Snow Leopard (OS X 10.6)

Apple released Snow Leopard this past Friday, August 28, to the general public.  Version 10.6 of their operating system has been billed as primarily a “behind the scenes” improvement in OS X, building on the technology that runs Apple’s computers and smartphones today.  (See Wired Article)  I decided I would go ahead and install 10.6 on my first generation Intel Macbook and also on my Macbook Air.

So far, so good.  I use Parallels to operate a virtual Windows XP machine.  Parallels 3 is not compatible with OS X 10.6.  I therefore upgraded to version 4 of Parallels, and my virtual machine works again.  I did run into some problems getting the upgrade to run (my VM was left in a paused state before the upgrade, and I could not open it in Snow Leopard to stop it.  There is a workaround available for this on Parallels web site if you search for it in help).  And, sadly, my venerable Lexmark Z715 lacks drivers in 10.6, and none are available (or planned by Lexmark).  But my Z1420 does work just fine, so I can still print to my heart’s content at the office.  Perhaps I will finally break down and get a new printer for the home office.

Other than the few incompatible items listed above, the OS X install was itself rather smooth and did result in saving me between 7 and 10 gigabytes of hard drive space.  In addition, because a number of the processes that run in 10.6 are 64-bit, they run considerably quicker than the prior versions of these items.  64-bit programs take advantage of being able to send instructions that are twice as large as older software to the central processor.  Safari opens more quickly and is more responsive than pre-upgrade, and other software like Mail, iPhoto, and iTunes all are much more efficient, as is Finder.

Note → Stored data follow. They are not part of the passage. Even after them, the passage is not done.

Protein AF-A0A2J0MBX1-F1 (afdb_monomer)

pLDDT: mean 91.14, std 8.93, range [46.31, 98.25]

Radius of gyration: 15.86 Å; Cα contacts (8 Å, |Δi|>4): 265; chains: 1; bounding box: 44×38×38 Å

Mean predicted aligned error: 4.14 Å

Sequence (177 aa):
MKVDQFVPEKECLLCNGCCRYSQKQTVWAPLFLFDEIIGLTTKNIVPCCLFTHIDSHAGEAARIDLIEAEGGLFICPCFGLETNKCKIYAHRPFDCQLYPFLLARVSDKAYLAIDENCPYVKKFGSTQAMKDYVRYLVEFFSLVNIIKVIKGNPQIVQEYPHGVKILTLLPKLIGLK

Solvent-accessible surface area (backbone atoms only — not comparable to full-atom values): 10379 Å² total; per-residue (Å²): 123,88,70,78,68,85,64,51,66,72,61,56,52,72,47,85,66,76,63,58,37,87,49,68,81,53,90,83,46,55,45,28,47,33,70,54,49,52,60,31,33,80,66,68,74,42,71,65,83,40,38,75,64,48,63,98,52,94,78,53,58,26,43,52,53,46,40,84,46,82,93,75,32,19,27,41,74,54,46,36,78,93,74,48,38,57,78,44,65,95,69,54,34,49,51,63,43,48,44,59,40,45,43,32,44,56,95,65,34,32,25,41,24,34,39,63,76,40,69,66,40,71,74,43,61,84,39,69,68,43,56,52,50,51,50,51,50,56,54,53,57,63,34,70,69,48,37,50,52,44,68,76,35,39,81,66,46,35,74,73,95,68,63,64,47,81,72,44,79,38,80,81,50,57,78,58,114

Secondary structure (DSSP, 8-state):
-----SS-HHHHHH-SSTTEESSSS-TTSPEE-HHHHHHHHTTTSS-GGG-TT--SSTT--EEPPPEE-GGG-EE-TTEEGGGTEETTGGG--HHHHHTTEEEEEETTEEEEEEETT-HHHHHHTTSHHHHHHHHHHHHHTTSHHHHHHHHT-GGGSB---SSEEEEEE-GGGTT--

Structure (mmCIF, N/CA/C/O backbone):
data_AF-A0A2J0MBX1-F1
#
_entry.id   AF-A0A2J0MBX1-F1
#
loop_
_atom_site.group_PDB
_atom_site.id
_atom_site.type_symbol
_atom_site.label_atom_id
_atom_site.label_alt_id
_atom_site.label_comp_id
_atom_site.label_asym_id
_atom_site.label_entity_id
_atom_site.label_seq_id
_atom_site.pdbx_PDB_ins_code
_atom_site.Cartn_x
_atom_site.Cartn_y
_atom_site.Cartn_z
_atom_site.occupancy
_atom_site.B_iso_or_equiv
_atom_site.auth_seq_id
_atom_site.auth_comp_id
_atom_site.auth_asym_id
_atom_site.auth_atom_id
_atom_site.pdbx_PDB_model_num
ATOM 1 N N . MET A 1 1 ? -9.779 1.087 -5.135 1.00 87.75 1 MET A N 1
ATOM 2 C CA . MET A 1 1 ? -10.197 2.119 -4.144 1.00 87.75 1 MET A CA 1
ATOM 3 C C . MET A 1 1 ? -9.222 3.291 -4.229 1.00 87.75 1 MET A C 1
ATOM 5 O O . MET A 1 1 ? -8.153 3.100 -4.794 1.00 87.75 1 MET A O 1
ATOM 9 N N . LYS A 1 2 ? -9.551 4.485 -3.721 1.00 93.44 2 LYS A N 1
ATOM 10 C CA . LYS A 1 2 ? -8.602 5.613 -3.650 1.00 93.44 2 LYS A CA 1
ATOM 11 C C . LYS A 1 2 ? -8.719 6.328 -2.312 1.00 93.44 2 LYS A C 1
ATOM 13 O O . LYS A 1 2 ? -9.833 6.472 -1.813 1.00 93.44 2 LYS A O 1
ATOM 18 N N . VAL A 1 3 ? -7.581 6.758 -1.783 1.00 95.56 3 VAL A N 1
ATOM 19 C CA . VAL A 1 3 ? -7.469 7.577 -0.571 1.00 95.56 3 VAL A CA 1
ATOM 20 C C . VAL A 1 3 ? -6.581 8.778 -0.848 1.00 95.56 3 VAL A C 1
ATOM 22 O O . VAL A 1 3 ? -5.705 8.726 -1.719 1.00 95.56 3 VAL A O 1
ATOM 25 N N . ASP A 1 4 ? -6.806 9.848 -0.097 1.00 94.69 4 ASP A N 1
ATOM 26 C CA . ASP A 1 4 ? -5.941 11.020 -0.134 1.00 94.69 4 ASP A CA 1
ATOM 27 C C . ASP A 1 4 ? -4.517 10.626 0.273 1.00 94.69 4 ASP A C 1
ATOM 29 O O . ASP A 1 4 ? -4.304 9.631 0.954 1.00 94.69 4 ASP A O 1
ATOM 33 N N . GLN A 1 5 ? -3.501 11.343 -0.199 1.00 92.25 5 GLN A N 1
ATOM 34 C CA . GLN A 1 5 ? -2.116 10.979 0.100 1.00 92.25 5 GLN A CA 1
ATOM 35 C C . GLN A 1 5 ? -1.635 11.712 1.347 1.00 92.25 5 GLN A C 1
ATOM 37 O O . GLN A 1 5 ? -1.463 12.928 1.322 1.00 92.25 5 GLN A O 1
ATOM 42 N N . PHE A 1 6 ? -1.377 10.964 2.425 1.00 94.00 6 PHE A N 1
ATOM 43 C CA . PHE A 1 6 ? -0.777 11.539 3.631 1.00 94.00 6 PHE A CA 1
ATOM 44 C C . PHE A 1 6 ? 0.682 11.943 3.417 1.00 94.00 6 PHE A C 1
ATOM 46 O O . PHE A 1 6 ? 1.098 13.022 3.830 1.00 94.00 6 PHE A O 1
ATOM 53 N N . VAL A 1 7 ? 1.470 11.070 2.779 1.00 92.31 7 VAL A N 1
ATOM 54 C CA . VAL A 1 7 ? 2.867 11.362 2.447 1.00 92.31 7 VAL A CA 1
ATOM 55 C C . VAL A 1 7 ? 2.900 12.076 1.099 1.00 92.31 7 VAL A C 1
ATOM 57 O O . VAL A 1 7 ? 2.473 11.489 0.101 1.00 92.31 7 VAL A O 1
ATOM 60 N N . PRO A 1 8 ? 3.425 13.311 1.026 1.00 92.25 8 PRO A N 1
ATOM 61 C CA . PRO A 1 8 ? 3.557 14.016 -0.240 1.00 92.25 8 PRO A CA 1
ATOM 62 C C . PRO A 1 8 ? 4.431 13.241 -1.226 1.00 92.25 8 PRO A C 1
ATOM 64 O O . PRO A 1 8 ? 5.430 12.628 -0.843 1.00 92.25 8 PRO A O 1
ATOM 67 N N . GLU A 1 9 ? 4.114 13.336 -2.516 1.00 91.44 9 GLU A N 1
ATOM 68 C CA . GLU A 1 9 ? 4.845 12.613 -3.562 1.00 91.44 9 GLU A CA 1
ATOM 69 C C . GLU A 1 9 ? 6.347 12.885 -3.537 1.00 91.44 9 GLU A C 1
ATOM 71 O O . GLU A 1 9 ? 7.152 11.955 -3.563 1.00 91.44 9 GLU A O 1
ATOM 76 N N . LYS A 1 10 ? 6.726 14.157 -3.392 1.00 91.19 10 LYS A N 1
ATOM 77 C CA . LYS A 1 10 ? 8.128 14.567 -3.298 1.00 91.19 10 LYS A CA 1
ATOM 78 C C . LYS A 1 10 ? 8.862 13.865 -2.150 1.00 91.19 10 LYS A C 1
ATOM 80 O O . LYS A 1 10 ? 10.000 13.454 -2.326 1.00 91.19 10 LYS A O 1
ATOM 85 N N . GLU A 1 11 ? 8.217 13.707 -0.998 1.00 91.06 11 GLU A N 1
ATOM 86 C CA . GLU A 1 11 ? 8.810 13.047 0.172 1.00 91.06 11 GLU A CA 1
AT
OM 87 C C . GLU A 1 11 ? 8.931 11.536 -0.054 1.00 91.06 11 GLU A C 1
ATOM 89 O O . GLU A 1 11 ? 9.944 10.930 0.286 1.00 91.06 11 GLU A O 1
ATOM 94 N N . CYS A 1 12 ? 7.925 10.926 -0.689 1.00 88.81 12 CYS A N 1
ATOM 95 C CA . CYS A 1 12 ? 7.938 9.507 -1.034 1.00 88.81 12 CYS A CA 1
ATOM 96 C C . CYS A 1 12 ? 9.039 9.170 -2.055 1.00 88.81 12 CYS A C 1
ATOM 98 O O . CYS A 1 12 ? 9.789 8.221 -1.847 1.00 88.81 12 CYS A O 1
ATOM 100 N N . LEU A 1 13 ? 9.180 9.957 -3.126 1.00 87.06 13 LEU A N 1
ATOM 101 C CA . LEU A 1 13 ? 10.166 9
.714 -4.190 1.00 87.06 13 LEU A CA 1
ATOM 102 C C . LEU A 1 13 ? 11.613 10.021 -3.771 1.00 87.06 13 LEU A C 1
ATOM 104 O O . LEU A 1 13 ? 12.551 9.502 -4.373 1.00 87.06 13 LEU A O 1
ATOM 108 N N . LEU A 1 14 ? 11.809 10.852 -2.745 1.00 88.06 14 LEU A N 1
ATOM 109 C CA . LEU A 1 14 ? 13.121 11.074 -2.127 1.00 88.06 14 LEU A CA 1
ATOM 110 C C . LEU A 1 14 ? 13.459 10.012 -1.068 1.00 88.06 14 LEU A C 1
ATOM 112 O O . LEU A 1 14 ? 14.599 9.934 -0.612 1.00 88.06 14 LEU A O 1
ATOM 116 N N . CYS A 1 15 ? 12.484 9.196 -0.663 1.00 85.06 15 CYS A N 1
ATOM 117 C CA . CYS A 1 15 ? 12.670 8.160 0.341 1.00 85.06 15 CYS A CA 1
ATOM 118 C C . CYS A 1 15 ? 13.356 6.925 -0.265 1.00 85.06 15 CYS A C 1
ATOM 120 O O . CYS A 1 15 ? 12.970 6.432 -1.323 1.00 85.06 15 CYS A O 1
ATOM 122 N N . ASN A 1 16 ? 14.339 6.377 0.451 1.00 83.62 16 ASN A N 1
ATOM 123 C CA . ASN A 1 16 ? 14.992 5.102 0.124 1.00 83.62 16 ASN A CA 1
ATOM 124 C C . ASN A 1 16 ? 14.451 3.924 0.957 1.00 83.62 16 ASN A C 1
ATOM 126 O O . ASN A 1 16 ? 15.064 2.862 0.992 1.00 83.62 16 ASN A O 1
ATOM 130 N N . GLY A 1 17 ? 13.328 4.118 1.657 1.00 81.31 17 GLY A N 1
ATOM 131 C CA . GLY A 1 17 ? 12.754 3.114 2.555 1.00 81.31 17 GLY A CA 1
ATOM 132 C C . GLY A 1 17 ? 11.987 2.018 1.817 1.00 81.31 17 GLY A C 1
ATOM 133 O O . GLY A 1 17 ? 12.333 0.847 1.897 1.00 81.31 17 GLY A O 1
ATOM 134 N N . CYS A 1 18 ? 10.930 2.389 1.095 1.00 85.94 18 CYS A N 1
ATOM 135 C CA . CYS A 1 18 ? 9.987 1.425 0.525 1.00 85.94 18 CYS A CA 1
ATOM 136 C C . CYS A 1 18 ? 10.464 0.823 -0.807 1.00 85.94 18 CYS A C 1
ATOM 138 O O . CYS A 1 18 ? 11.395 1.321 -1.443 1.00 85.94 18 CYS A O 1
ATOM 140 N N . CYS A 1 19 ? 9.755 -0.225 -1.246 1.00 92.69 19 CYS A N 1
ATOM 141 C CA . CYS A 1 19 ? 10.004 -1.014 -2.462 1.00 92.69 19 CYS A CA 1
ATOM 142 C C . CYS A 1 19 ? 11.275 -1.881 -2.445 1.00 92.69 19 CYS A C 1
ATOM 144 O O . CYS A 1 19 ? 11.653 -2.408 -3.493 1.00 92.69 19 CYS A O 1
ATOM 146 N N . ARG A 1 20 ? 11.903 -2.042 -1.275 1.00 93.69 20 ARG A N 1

I am still using Microsoft Word 2004, and unfortunately, Word does not get noticeably quicker under Snow Leopard.  It appears that this version of Office is running as “Power PC” rather than a native 64-bit application, but then it was slow in 10.5 as well.  The Office suite has always run faster on Windows.  Personally, I think Microsoft is just trying to tell us all that we should use their products on Windows.  Perhaps the next major release of this package will be an improvement.

Others have written about the new features and what went where in 10.6.  (See Wired; Leopard Tricks Tips and Tools)   Overall, I think 10.6 is a nice upgrade and worth the $30 for a license.  Compared to other, more disastrous upgrades from our friends at Microsoft, most will not have an issue going from 10.5 to 10.6.  Good luck.

Update September 9

I am still running Snow Leopard on my Macbook and Macbook Air.  I have run into compatibility issues with Quickbooks for Mac 2009 – the program mostly works except it crashes when I attempt to record deposits.  I understand from Intuit’s web site that they are working on a patch for compatibility issues with their product.

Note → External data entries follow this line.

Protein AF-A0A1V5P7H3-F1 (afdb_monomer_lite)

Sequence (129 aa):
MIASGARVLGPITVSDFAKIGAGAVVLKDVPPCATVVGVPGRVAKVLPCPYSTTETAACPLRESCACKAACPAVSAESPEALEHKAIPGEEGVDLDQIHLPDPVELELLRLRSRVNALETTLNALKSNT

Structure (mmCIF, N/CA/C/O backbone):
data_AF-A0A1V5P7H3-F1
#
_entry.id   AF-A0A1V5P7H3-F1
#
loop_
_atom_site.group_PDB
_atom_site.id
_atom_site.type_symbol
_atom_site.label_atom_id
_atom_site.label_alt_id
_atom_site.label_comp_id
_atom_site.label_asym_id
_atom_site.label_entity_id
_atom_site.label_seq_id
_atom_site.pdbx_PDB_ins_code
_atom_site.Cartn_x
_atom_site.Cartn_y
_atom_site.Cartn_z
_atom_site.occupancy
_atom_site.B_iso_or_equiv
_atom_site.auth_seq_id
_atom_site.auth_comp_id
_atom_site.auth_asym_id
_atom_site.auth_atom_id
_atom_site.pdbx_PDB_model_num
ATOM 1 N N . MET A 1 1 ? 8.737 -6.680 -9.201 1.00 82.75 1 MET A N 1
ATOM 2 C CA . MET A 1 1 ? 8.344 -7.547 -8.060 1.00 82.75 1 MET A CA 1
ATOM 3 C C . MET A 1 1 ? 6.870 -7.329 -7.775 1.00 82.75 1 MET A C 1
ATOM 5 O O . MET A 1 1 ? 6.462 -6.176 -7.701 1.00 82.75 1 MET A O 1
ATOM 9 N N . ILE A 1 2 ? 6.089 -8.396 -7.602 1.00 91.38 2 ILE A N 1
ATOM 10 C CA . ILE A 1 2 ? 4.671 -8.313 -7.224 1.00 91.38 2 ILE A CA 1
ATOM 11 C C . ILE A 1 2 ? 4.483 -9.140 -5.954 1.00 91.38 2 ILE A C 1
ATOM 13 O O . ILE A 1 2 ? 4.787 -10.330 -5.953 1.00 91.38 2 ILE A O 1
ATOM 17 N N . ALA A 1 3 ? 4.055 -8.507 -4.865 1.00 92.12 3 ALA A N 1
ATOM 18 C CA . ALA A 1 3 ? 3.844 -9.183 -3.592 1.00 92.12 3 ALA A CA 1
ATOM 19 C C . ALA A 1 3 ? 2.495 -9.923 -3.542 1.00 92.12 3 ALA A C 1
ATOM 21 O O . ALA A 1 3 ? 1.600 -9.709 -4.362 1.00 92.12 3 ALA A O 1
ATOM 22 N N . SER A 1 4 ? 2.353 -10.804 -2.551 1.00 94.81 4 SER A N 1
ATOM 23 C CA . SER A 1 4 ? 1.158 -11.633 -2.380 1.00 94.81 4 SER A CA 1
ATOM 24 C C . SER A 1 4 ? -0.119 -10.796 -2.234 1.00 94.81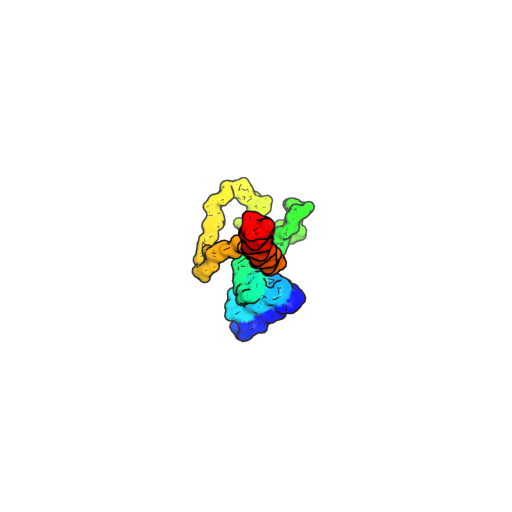 4 SER A C 1
ATOM 26 O O . SER A 1 4 ? -0.139 -9.767 -1.558 1.00 94.81 4 SER A O 1
ATOM 28 N N . GLY A 1 5 ? -1.201 -11.236 -2.878 1.00 91.19 5 GLY A N 1
ATOM 29 C CA . GLY A 1 5 ? -2.507 -10.574 -2.809 1.00 91.19 5 GLY A CA 1
ATOM 30 C C . GLY A 1 5 ? -2.613 -9.254 -3.580 1.00 91.19 5 GLY A C 1
ATOM 31 O O . GLY A 1 5 ? -3.661 -8.612 -3.513 1.00 91.19 5 GLY A O 1
ATOM 32 N N . ALA A 1 6 ? -1.575 -8.845 -4.314 1.00 94.81 6 ALA A N 1
ATOM 33 C CA . ALA A 1 6 ? -1.668 -7.715 -5.226 1.00 94.81 6 ALA A CA 1
ATOM 34 C C . ALA A 1 6 ? -2.610 -8.035 -6.399 1.00 94.81 6 ALA A C 1
ATOM 36 O O . ALA A 1 6 ? -2.569 -9.125 -6.972 1.00 94.81 6 ALA A O 1
ATOM 37 N N . ARG A 1 7 ? -3.456 -7.073 -6.768 1.00 93.00 7 ARG A N 1
ATOM 38 C CA . ARG A 1 7 ? -4.394 -7.167 -7.891 1.00 93.00 7 ARG A CA 1
ATOM 39 C C . ARG A 1 7 ? -4.091 -6.054 -8.883 1.00 93.00 7 ARG A C 1
ATOM 41 O O . ARG A 1 7 ? -4.154 -4.877 -8.548 1.00 93.00 7 ARG A O 1
ATOM 48 N N . VAL A 1 8 ? -3.757 -6.444 -10.102 1.00 92.25 8 VAL A N 1
ATOM 49 C CA . VAL A 1 8 ? -3.416 -5.558 -11.219 1.00 92.25 8 VAL A CA 1
ATOM 50 C C . VAL A 1 8 ? -4.595 -5.634 -12.180 1.00 92.25 8 VAL A C 1
ATOM 52 O O . VAL A 1 8 ? -4.866 -6.705 -12.721 1.00 92.25 8 VAL A O 1
ATOM 55 N N . LEU A 1 9 ? -5.363 -4.550 -12.305 1.00 91.94 9 LEU A N 1
ATOM 56 C CA . LEU A 1 9 ? -6.613 -4.548 -13.066 1.00 91.94 9 LEU A CA 1
ATOM 57 C C . LEU A 1 9 ? -6.492 -3.645 -14.295 1.00 91.94 9 LEU A C 1
ATOM 59 O O . LEU A 1 9 ? -6.176 -2.464 -14.175 1.00 91.94 9 LEU A O 1
ATOM 63 N N . GLY A 1 10 ? -6.817 -4.202 -15.463 1.00 90.56 10 GLY A N 1
ATOM 64 C CA . GLY A 1 10 ? -6.822 -3.489 -16.740 1.00 90.56 10 GLY A CA 1
ATOM 65 C C . GLY A 1 10 ? -5.506 -3.586 -17.524 1.00 90.56 10 GLY A C 1
ATOM 66 O O . GLY A 1 10 ? -4.559 -4.241 -17.082 1.00 90.56 10 GLY A O 1
ATOM 67 N N . PRO A 1 11 ? -5.454 -2.965 -18.715 1.00 90.88 11 PRO A N 1
ATOM 68 C CA . PRO A 1 11 ? -4.248 -2.889 -19.530 1.00 90.88 11 PRO A CA 1
ATOM 69 C C . PRO A 1 11 ? -3.300 -1.840 -18.939 1.00 90.88 11 PRO A C 1
ATOM 71 O O . PRO A 1 11 ? -3.268 -0.702 -19.398 1.00 90.88 11 PRO A O 1
ATOM 74 N N . ILE A 1 12 ? -2.574 -2.217 -17.888 1.00 90.00 12 ILE A N 1
ATOM 75 C CA . ILE A 1 12 ? -1.632 -1.332 -17.199 1.00 90.00 12 ILE A CA 1
ATOM 76 C C . ILE A 1 12 ? -0.191 -1.792 -17.376 1.00 90.00 12 ILE A C 1
ATOM 78 O O . ILE A 1 12 ? 0.124 -2.983 -17.334 1.00 90.00 12 ILE A O 1
ATOM 82 N N . THR A 1 13 ? 0.691 -0.819 -17.556 1.00 89.50 13 THR A N 1
ATOM 83 C CA . THR A 1 13 ? 2.122 -1.020 -17.735 1.00 89.50 13 THR A CA 1
ATOM 84 C C . THR A 1 13 ? 2.814 -0.917 -16.385 1.00 89.50 13 THR A C 1
ATOM 86 O O . THR A 1 13 ? 2.778 0.118 -15.715 1.00 89.50 13 THR A O 1
ATOM 89 N N . VAL A 1 14 ? 3.461 -2.007 -15.978 1.00 89.75 14 VAL A N 1
ATOM 90 C CA . VAL A 1 14 ? 4.343 -2.032 -14.812 1.00 89.75 14 VAL A CA 1
ATOM 91 C C . VAL A 1 14 ? 5.773 -1.919 -15.321 1.00 89.75 14 VAL A C 1
ATOM 93 O O . VAL A 1 14 ? 6.273 -2.840 -15.961 1.00 89.75 14 VAL A O 1
ATOM 96 N N . SER A 1 15 ? 6.406 -0.775 -15.066 1.00 87.56 15 SER A N 1
ATOM 97 C CA . SER A 1 15 ? 7.756 -0.494 -15.559 1.00 87.56 15 SER A CA 1
ATOM 98 C C . SER A 1 15 ? 8.835 -1.301 -14.826 1.00 87.56 15 SER A C 1
ATOM 100 O O . SER A 1 15 ? 8.603 -1.885 -13.761 1.00 87.56 15 SER A O 1
ATOM 102 N N . ASP A 1 16 ? 10.050 -1.287 -15.372 1.00 83.31 16 ASP A N 1
ATOM 103 C CA . ASP A 1 16 ? 11.178 -2.037 -14.825 1.00 83.31 16 ASP A CA 1
ATOM 104 C C . ASP A 1 16 ? 11.481 -1.674 -13.369 1.00 83.31 16 ASP A C 1
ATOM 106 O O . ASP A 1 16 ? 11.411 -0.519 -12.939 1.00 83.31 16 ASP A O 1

I have also noticed that periodically mail gets upset and downloads a duplicate copy of message in my gmail account.  Closing and re-opening the application seems to solve this issue, even though I have no idea why it does that.

Because my Lexmark Z715 no longer works with OS X 10.6, I tried my other handy printer – an HP J3680 all in one printer.  The HP web site claims that the drivers for the J3600 series printers were included with the 10.6 upgrade, but when you check this claim against the Apple support web site, the J3600 series is notably missing from the compatible list.  So when I try to add this printer to my MBA, OS X tries to connect me to Apple to get a mysterious update that will provide the driver.  Needless to say, no update is forthcoming.  Perhaps HP will fix their driver for this printer series, which would save me the trouble of buying a new printer for home.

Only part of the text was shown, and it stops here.